Man guilty of vehicular homicide
YOUNGSTOWN — Despite what seemed like conflicting and complicated testimony, a jury only deliberated about 80 minutes Wednesday before finding Robert C. Powell, 25, of North Carolina, guilty of aggravated vehicular homicide, drunken driving and improperly handling firearms in a motor vehicle.
Powell was handcuffed after the verdict and was taken to the Mahoning County jail after Mahoning County Common Pleas Court Judge Anthony Donofrio revoked Powell’s bond. Powell will be sentenced at 2 p.m. July 7 and he could get about 10 years in prison.
At the scene of the 6:48 p.m. April 10, 2025, crash, Powell refused a breath test, but Coitsville Township Police Sgt. Charles Butch administered field sobriety tests and arrested him. The crash was at the intersection of U.S. Route 422 and Hubbard Road in Coitsville. Driver John Kulnis, 62, of New Castle, Pa. was killed in the crash.
Kulnis was traveling east on Route 422, a four-lane road that had no stop signs or traffic signals at that intersection, while Powell was traveling south on Hubbard Road, which has two stop signs at different distances as Powell approached the Route 422 intersection.
The placement of the stop signs was a big part of the defense’s case, arguing that the placement of a stop sign about 92 feet back from the intersection was not in the right place and created problems for Powell seeing Kulnis’ car. A second stop sign is on the left side of Hubbard Road about 52 feet away from Route 422.
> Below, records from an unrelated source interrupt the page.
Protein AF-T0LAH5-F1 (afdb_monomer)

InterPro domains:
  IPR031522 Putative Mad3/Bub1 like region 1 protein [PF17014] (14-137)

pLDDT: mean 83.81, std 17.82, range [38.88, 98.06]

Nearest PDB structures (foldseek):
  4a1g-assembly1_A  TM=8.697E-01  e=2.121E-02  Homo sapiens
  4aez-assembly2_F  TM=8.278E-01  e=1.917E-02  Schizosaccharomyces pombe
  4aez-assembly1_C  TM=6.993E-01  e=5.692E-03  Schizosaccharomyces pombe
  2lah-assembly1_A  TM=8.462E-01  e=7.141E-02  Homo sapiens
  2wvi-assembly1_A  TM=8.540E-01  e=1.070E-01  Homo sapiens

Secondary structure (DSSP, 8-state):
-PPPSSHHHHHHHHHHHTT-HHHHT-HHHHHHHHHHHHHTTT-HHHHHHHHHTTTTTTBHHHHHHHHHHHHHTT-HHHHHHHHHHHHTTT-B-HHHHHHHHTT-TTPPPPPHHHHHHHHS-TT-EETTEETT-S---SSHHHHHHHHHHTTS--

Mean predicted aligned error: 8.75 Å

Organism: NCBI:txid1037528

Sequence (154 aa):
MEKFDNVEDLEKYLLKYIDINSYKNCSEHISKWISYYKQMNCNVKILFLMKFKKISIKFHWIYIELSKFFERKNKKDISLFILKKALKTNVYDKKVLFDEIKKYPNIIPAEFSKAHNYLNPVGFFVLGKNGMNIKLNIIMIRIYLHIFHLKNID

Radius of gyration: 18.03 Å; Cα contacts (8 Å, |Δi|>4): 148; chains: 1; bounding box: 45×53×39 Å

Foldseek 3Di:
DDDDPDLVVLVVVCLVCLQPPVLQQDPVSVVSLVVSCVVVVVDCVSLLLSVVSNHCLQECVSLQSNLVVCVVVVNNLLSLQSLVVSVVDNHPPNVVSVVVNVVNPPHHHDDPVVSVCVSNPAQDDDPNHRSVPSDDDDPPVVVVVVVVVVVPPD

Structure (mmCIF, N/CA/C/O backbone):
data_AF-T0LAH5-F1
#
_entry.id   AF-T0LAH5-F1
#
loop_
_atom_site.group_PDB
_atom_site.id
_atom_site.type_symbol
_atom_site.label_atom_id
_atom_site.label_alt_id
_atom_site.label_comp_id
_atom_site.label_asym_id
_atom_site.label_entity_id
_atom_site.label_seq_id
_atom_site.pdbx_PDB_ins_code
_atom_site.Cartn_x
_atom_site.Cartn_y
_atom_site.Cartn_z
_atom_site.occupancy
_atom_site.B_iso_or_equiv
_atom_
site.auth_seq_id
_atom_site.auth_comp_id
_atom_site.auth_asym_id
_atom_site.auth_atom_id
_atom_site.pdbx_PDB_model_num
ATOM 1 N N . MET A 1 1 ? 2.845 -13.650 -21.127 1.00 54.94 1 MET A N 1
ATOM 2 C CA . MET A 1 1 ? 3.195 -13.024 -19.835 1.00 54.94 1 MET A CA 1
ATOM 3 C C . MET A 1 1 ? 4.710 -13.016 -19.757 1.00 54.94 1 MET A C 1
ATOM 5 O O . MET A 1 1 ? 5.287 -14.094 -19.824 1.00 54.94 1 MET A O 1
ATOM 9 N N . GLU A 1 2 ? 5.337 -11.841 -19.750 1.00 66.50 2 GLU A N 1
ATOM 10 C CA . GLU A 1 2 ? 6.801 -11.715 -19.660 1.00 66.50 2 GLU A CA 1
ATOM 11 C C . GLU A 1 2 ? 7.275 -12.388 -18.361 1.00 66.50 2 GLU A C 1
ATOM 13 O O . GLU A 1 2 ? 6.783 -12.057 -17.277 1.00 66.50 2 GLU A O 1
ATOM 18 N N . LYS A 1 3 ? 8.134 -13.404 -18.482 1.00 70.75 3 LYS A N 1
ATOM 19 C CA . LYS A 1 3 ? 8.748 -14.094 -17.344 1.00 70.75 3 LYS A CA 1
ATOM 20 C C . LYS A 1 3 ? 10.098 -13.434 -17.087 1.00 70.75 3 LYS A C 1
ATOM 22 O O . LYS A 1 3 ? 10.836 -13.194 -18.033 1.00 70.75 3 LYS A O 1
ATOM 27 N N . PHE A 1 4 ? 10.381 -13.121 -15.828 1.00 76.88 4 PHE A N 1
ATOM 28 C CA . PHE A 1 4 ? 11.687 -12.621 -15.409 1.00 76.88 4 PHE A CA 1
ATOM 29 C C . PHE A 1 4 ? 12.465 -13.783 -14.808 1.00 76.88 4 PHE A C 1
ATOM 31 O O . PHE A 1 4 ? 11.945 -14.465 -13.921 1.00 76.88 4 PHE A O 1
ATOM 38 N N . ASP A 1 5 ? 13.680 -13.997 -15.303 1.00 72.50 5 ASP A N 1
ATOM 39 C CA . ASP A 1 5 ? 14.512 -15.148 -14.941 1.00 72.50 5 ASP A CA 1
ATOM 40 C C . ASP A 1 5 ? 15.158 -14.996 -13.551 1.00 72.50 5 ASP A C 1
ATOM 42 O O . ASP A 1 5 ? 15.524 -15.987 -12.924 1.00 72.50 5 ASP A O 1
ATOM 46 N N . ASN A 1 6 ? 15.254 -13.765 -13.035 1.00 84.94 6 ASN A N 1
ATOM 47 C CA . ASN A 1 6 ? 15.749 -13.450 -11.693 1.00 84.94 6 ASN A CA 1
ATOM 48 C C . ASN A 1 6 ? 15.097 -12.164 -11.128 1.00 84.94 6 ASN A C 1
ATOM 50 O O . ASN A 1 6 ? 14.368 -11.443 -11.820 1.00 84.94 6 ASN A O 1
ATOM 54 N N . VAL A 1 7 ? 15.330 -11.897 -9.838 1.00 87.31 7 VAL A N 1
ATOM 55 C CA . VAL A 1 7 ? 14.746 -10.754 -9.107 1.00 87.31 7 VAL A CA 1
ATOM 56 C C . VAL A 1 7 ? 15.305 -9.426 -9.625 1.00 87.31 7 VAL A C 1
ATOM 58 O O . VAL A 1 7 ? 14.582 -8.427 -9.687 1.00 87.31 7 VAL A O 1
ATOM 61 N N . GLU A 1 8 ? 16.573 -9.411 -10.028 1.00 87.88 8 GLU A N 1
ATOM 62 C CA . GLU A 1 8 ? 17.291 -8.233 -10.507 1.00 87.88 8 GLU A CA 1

In closing arguments, Assistant Prosecutor Pat Fening said the defense focused on the stop sign to the right, “referring to it as ‘the’ stop sign, singular stop sign. Which one did they continually use in their analysis? The one that was 92 feet away.”
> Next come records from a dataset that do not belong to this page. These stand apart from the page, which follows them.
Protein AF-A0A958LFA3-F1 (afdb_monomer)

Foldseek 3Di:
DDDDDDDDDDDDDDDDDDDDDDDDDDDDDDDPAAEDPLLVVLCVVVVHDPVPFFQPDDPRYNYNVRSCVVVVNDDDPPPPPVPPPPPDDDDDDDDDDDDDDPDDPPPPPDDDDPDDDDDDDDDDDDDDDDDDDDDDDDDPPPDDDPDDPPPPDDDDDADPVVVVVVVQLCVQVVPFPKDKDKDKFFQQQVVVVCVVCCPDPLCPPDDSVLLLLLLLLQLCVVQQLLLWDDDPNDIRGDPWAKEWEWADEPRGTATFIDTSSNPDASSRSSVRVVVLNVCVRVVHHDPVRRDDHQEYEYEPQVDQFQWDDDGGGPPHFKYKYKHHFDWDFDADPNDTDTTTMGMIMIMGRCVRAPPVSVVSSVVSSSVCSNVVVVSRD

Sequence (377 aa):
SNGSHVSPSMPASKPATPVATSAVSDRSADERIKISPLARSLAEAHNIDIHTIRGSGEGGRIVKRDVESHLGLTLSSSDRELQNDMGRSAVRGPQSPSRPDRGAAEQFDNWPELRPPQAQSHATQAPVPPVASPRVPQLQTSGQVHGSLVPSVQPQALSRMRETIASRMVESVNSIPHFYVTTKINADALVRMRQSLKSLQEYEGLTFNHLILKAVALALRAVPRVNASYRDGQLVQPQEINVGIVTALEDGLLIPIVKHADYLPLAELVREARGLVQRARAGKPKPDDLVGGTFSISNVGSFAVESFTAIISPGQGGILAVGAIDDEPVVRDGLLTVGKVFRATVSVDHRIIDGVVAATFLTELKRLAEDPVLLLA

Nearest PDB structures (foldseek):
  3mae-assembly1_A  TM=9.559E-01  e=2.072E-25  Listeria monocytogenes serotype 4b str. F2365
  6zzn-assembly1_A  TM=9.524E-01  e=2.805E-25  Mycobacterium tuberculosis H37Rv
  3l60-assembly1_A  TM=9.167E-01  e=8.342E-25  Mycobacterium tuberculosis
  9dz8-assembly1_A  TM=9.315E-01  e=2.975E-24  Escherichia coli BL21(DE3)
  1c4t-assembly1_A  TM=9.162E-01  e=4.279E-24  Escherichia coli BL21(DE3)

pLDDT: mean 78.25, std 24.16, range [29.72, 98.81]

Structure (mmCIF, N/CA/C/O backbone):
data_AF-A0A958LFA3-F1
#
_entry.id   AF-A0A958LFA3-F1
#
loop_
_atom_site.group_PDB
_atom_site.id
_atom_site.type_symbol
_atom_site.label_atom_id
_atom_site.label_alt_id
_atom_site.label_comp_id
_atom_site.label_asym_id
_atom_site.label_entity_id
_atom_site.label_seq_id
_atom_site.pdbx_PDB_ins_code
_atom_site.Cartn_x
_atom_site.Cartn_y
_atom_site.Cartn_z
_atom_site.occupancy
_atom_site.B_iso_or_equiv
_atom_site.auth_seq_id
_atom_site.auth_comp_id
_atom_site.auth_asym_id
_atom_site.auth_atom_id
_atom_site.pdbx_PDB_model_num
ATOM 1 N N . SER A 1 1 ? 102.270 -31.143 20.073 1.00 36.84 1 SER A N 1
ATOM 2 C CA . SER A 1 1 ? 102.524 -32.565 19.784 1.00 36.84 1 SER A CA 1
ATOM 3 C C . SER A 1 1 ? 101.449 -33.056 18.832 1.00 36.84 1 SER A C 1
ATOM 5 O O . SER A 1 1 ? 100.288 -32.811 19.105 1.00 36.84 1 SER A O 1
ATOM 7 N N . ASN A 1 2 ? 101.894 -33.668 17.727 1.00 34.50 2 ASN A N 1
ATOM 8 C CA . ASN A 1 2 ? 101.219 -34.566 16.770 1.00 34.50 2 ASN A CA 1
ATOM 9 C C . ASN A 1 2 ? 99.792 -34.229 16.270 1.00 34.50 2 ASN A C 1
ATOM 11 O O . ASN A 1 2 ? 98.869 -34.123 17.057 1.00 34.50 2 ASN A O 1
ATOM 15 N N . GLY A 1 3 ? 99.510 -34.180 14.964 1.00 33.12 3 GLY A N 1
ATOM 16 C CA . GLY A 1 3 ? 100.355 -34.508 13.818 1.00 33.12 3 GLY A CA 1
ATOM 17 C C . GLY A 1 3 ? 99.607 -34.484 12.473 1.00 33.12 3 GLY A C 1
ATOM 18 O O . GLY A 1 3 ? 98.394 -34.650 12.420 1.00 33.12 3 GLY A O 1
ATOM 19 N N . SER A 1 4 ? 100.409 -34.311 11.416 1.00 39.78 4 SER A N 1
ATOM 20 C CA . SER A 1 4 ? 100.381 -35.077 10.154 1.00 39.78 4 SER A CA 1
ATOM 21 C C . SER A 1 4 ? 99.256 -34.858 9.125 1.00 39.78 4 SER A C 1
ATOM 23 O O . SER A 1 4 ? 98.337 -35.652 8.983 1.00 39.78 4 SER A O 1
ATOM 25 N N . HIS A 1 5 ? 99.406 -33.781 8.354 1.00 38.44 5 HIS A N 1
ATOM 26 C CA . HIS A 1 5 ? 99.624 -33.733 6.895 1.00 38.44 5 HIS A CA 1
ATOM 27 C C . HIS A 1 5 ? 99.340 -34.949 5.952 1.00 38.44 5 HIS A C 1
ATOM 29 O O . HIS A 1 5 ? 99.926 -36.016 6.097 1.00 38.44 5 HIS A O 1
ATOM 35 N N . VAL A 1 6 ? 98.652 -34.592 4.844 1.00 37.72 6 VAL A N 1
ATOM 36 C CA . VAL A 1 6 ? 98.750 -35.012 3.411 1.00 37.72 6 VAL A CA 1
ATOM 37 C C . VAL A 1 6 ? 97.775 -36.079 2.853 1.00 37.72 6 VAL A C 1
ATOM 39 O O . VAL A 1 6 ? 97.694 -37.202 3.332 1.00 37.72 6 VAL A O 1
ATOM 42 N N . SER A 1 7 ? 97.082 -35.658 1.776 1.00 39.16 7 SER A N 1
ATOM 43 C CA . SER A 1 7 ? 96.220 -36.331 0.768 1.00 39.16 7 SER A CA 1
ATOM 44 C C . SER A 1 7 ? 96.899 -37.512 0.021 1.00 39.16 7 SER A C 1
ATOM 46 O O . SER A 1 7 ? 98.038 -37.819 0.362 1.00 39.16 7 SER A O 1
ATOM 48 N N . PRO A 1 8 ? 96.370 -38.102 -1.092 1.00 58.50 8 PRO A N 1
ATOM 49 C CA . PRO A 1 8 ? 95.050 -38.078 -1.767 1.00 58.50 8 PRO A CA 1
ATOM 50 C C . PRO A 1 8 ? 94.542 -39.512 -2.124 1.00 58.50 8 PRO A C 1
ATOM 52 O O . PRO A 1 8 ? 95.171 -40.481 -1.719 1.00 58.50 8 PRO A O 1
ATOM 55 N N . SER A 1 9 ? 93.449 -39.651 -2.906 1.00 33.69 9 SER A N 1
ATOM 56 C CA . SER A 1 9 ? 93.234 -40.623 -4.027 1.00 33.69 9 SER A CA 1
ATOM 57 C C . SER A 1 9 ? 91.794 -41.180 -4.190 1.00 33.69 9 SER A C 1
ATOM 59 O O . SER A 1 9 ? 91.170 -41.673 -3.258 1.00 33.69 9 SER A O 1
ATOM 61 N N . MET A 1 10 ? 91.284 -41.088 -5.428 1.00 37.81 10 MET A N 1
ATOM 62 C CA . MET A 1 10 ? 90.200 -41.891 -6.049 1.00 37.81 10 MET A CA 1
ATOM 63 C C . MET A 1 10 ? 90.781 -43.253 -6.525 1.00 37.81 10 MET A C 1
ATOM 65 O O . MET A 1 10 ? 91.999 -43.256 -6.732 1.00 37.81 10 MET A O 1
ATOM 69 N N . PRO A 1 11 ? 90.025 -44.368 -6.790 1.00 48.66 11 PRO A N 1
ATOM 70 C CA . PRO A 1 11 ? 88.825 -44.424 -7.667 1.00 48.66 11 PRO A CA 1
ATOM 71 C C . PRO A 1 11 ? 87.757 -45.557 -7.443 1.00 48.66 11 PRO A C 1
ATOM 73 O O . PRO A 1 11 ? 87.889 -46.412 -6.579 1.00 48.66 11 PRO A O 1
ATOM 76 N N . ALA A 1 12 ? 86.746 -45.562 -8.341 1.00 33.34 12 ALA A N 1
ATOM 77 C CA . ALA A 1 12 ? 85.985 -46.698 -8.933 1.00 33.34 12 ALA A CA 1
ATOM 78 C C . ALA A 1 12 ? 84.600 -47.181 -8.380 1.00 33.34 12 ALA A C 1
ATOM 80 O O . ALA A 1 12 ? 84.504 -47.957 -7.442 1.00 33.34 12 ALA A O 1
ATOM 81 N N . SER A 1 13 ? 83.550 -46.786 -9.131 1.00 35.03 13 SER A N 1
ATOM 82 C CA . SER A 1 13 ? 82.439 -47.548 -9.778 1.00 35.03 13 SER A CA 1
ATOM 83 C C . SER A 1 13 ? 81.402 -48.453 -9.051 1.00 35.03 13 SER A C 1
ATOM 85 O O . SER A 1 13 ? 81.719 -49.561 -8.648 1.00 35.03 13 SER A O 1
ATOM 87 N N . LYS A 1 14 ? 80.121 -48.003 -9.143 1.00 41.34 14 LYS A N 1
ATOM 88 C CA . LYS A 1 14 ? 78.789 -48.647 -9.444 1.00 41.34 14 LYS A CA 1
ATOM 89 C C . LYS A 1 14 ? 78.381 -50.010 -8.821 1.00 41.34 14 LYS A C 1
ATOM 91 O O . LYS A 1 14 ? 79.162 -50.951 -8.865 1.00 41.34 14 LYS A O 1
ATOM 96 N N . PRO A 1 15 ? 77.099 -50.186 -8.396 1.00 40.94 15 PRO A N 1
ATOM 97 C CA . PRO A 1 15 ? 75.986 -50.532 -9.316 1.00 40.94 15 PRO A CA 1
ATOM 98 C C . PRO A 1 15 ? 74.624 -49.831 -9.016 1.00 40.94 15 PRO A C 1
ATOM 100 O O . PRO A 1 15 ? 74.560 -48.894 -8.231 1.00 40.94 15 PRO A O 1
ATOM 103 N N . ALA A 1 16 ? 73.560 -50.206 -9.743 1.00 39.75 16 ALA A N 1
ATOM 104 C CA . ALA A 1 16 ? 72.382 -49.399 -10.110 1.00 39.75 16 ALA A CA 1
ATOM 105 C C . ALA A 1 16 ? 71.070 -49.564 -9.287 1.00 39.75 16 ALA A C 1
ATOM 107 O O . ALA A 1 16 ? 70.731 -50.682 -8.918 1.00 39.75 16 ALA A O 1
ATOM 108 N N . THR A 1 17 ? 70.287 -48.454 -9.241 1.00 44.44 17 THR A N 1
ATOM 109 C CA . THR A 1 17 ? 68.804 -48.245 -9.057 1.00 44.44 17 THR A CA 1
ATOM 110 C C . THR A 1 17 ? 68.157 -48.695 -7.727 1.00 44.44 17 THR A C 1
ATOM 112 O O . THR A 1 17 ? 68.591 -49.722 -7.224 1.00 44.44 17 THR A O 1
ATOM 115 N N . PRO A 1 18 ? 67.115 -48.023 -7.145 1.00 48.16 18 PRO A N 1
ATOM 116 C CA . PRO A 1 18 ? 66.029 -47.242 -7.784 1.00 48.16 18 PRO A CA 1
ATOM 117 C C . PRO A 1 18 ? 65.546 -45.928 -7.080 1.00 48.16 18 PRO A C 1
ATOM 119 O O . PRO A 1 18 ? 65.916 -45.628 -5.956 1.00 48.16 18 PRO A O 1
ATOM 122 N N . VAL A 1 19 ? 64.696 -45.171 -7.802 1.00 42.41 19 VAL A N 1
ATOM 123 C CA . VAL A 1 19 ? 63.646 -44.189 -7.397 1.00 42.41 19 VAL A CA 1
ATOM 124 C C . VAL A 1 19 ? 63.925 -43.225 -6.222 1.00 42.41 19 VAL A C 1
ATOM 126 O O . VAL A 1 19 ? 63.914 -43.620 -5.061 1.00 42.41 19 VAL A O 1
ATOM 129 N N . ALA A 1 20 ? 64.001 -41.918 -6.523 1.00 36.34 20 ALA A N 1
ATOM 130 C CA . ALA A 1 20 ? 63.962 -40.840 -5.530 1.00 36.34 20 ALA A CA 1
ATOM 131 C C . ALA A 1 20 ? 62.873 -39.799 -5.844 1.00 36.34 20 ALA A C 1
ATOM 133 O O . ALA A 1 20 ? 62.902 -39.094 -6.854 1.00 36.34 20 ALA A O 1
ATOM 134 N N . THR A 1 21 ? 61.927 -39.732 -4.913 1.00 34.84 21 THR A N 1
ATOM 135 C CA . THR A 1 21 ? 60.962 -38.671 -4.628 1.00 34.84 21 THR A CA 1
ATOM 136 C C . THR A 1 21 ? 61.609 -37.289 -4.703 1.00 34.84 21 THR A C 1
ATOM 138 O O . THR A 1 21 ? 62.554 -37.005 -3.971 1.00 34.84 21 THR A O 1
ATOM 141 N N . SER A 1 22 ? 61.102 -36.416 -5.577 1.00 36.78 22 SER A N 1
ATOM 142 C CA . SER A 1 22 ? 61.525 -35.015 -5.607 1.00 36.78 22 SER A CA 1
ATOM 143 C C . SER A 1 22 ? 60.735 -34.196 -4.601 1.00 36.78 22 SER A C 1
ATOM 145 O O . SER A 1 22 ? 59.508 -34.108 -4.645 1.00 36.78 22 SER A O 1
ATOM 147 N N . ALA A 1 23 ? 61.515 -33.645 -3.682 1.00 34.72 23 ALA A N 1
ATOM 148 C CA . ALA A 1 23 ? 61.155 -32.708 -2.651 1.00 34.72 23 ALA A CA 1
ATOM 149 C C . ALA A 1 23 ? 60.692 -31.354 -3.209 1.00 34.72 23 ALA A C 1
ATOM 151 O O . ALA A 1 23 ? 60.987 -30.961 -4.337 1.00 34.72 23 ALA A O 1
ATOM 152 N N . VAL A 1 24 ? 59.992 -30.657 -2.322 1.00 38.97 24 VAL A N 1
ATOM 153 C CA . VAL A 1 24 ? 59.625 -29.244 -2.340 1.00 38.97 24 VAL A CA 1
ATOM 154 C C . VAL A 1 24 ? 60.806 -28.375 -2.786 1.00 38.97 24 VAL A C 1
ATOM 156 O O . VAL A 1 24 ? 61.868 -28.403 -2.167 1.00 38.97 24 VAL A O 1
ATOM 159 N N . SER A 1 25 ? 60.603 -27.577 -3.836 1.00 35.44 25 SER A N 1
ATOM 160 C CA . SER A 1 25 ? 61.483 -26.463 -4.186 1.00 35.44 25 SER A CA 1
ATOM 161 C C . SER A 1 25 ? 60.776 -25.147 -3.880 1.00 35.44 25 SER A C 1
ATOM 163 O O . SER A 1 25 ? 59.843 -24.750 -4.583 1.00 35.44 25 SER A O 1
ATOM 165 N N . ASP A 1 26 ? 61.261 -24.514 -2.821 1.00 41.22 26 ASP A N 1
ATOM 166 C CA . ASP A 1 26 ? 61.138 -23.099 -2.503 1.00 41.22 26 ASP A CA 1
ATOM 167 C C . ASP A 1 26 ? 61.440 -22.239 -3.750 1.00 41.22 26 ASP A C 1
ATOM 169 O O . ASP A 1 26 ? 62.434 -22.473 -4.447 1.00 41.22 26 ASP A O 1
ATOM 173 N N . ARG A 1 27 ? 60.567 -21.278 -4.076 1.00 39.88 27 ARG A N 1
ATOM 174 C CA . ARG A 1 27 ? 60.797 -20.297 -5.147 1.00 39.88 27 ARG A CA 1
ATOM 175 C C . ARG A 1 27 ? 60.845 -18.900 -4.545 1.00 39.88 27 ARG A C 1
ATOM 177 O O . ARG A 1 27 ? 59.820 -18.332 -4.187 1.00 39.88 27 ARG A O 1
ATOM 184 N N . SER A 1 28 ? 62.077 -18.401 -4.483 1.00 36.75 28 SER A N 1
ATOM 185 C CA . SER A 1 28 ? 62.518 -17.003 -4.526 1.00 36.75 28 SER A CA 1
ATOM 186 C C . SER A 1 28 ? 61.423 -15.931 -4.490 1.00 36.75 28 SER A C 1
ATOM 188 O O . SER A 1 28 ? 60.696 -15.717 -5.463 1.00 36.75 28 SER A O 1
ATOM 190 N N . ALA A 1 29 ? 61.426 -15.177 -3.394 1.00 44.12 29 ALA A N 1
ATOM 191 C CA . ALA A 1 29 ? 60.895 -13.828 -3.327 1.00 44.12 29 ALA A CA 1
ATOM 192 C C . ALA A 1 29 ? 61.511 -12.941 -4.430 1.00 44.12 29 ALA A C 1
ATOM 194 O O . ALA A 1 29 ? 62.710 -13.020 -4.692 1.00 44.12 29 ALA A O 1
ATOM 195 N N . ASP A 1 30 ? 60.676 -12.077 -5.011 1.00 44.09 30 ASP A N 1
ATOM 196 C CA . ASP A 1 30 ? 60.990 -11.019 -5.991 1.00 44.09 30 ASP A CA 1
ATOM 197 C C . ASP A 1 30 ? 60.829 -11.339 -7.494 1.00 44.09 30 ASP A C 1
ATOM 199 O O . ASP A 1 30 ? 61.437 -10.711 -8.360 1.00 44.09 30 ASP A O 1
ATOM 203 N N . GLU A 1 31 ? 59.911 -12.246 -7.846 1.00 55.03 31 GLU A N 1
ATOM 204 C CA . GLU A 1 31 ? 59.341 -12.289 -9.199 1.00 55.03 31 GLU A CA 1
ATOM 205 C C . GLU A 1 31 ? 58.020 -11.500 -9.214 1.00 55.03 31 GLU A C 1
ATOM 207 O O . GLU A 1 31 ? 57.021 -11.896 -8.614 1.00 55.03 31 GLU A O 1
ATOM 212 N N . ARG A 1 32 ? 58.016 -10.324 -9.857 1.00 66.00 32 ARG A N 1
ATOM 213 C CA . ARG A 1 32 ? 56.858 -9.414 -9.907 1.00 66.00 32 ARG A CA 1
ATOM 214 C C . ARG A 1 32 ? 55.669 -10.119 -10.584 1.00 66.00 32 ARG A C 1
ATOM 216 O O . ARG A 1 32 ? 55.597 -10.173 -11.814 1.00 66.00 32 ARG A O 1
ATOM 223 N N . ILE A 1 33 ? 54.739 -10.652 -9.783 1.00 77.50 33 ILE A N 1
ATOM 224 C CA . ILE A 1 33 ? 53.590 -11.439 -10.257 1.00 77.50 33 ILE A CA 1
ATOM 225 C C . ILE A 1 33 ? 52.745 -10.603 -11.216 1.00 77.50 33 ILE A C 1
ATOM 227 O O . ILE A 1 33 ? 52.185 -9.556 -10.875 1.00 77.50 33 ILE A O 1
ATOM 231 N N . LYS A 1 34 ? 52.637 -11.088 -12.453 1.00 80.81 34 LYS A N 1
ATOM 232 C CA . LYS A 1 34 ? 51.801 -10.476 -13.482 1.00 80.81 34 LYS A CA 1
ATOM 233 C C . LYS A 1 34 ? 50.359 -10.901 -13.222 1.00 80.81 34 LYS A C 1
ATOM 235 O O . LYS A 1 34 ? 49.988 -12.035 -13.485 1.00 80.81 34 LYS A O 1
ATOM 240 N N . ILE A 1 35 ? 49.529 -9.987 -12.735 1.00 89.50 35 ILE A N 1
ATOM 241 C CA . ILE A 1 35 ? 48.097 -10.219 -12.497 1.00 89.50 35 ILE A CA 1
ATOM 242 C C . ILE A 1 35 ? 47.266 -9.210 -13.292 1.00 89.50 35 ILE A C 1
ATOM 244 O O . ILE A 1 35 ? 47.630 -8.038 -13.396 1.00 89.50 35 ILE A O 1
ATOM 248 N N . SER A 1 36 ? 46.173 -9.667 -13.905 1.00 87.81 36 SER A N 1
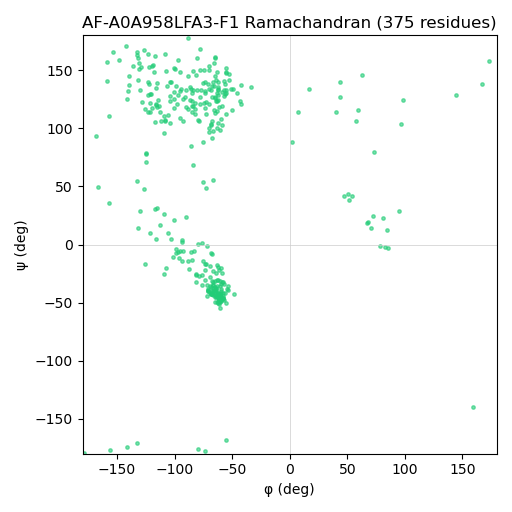ATOM 249 C CA . SER A 1 36 ? 45.231 -8.770 -14.588 1.00 87.81 36 SER A CA 1
ATOM 250 C C . SER A 1 36 ? 44.454 -7.903 -13.577 1.00 87.81 36 SER A C 1
ATOM 252 O O . SER A 1 36 ? 44.199 -8.374 -12.469 1.00 87.81 36 SER A O 1
ATOM 254 N N . PRO A 1 37 ? 44.024 -6.671 -13.929 1.00 79.31 37 PRO A N 1
ATOM 255 C CA . PRO A 1 37 ? 43.282 -5.797 -13.008 1.00 79.31 37 PRO A CA 1
ATOM 256 C C . PRO A 1 37 ? 42.030 -6.460 -12.417 1.00 79.31 37 PRO A C 1
ATOM 258 O O . PRO A 1 37 ? 41.751 -6.326 -11.230 1.00 79.31 37 PRO A O 1
ATOM 261 N N . LEU A 1 38 ? 41.323 -7.243 -13.237 1.00 75.94 38 LEU A N 1
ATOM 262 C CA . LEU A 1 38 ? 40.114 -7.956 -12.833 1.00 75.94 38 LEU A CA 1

“There was one 52 feet away from the intersection that was conveniently ignored for the entire conclusion of the defense expert,” Fening said, noting that the one 52 feet away was “two feet over what the requirement is for the placement of a stop sign. However, you have to think to yourself why is it that he refused to acknowledge or address his conclusion (on) that stop sign? Because it makes (Powell) look bad.”
Fening said the defense mentioned that Powell was traveling through that intersection for the first time in his life because he was new to the Youngstown area.
“He was (24) at the time of this accident. It defies logic that (Powell) does not know how to approach an intersection — or if he approaches one that is 92 feet away from the stop sign, his decision that he makes is gun it and hope for the best,” Fening said.
“We are taught from the youngest age to look both ways when you cross a road. It’s clear that he did not do that or he would have seen (the other car) coming and would have been able to adjust for it. And it would not have happened,” Fening said.
“The reason for the cause of this accident is he entered the intersection without looking (to see) if any cars were coming. If he would have done that, this would not have happened,” Fening said.
Among the conflicting narratives that played out in the trial was whether Powell might have suffered a head injury in the crash that affected his ability to perform field sobriety tests.
Defense attorney Jeffrey Jakmides said the evidence showed that Powell was “diagnosed with a closed-head injury, which is another way of saying he had a concussion. That’s what the medical records say.”
Fening conceded in his closing argument that the medical records do discuss Powell having a “closed head injury.” But he said the nurse who testified at the trial said that if Powell would start having symptoms at the jail, “they can refer to that and know how to address it. She specifically said he was not diagnosed with a concussion.”
The defense put on an expert witness, Eric Brown, a sergeant at the Stark County Sheriff’s Office who has his own accident reconstruction company and teaches crash reconstruction. Brown has worked in law enforcement for 20 years. He has investigated about 3,000 crashes in his career, Brown said
Brown agreed when Jakmides asked him if there is an obstructed view of Route 422 if a person is stopped at the stop sign 92 feet from the intersection.
Brown agreed that Powell was not indicted on a charge of failure to obey a traffic-control device. But Fening noted later that Powell has a pending failure to yield charge in Campbell Municipal Court related to this crash.
Brown found a historic image of a stop sign on the north side of Hubbard Road where Powell approached the intersection that evening. It was within about 12 feet of the intersection at that time, “properly” and “where you are used to seeing a stop sign,” Brown said.
A 2023 photo shows that the stop sign had been moved back — 92 feet from the intersection — as it was the night of the crash, Brown said. “The Ohio Uniform Manual of Traffic Control Devices tells us where stop signs have to be,” Brown said. The manual requires them to be “at the point where the vehicle is to stop,” Brown said. There are some exceptions but “no further than 50 feet from the intersection.”
Brown said, “We know it could have been placed correctly because it had been — in 2011,” he said. When a person is stopped at the 92-foot-back stop sign, there is “all the brush, and the terrain here is obstructing your view,” Brown said.
Brown said Powell indicated he stopped at the stop sign 92 feet away and “accelerated hard to get through the intersection because he knew he had at least some distance to travel.”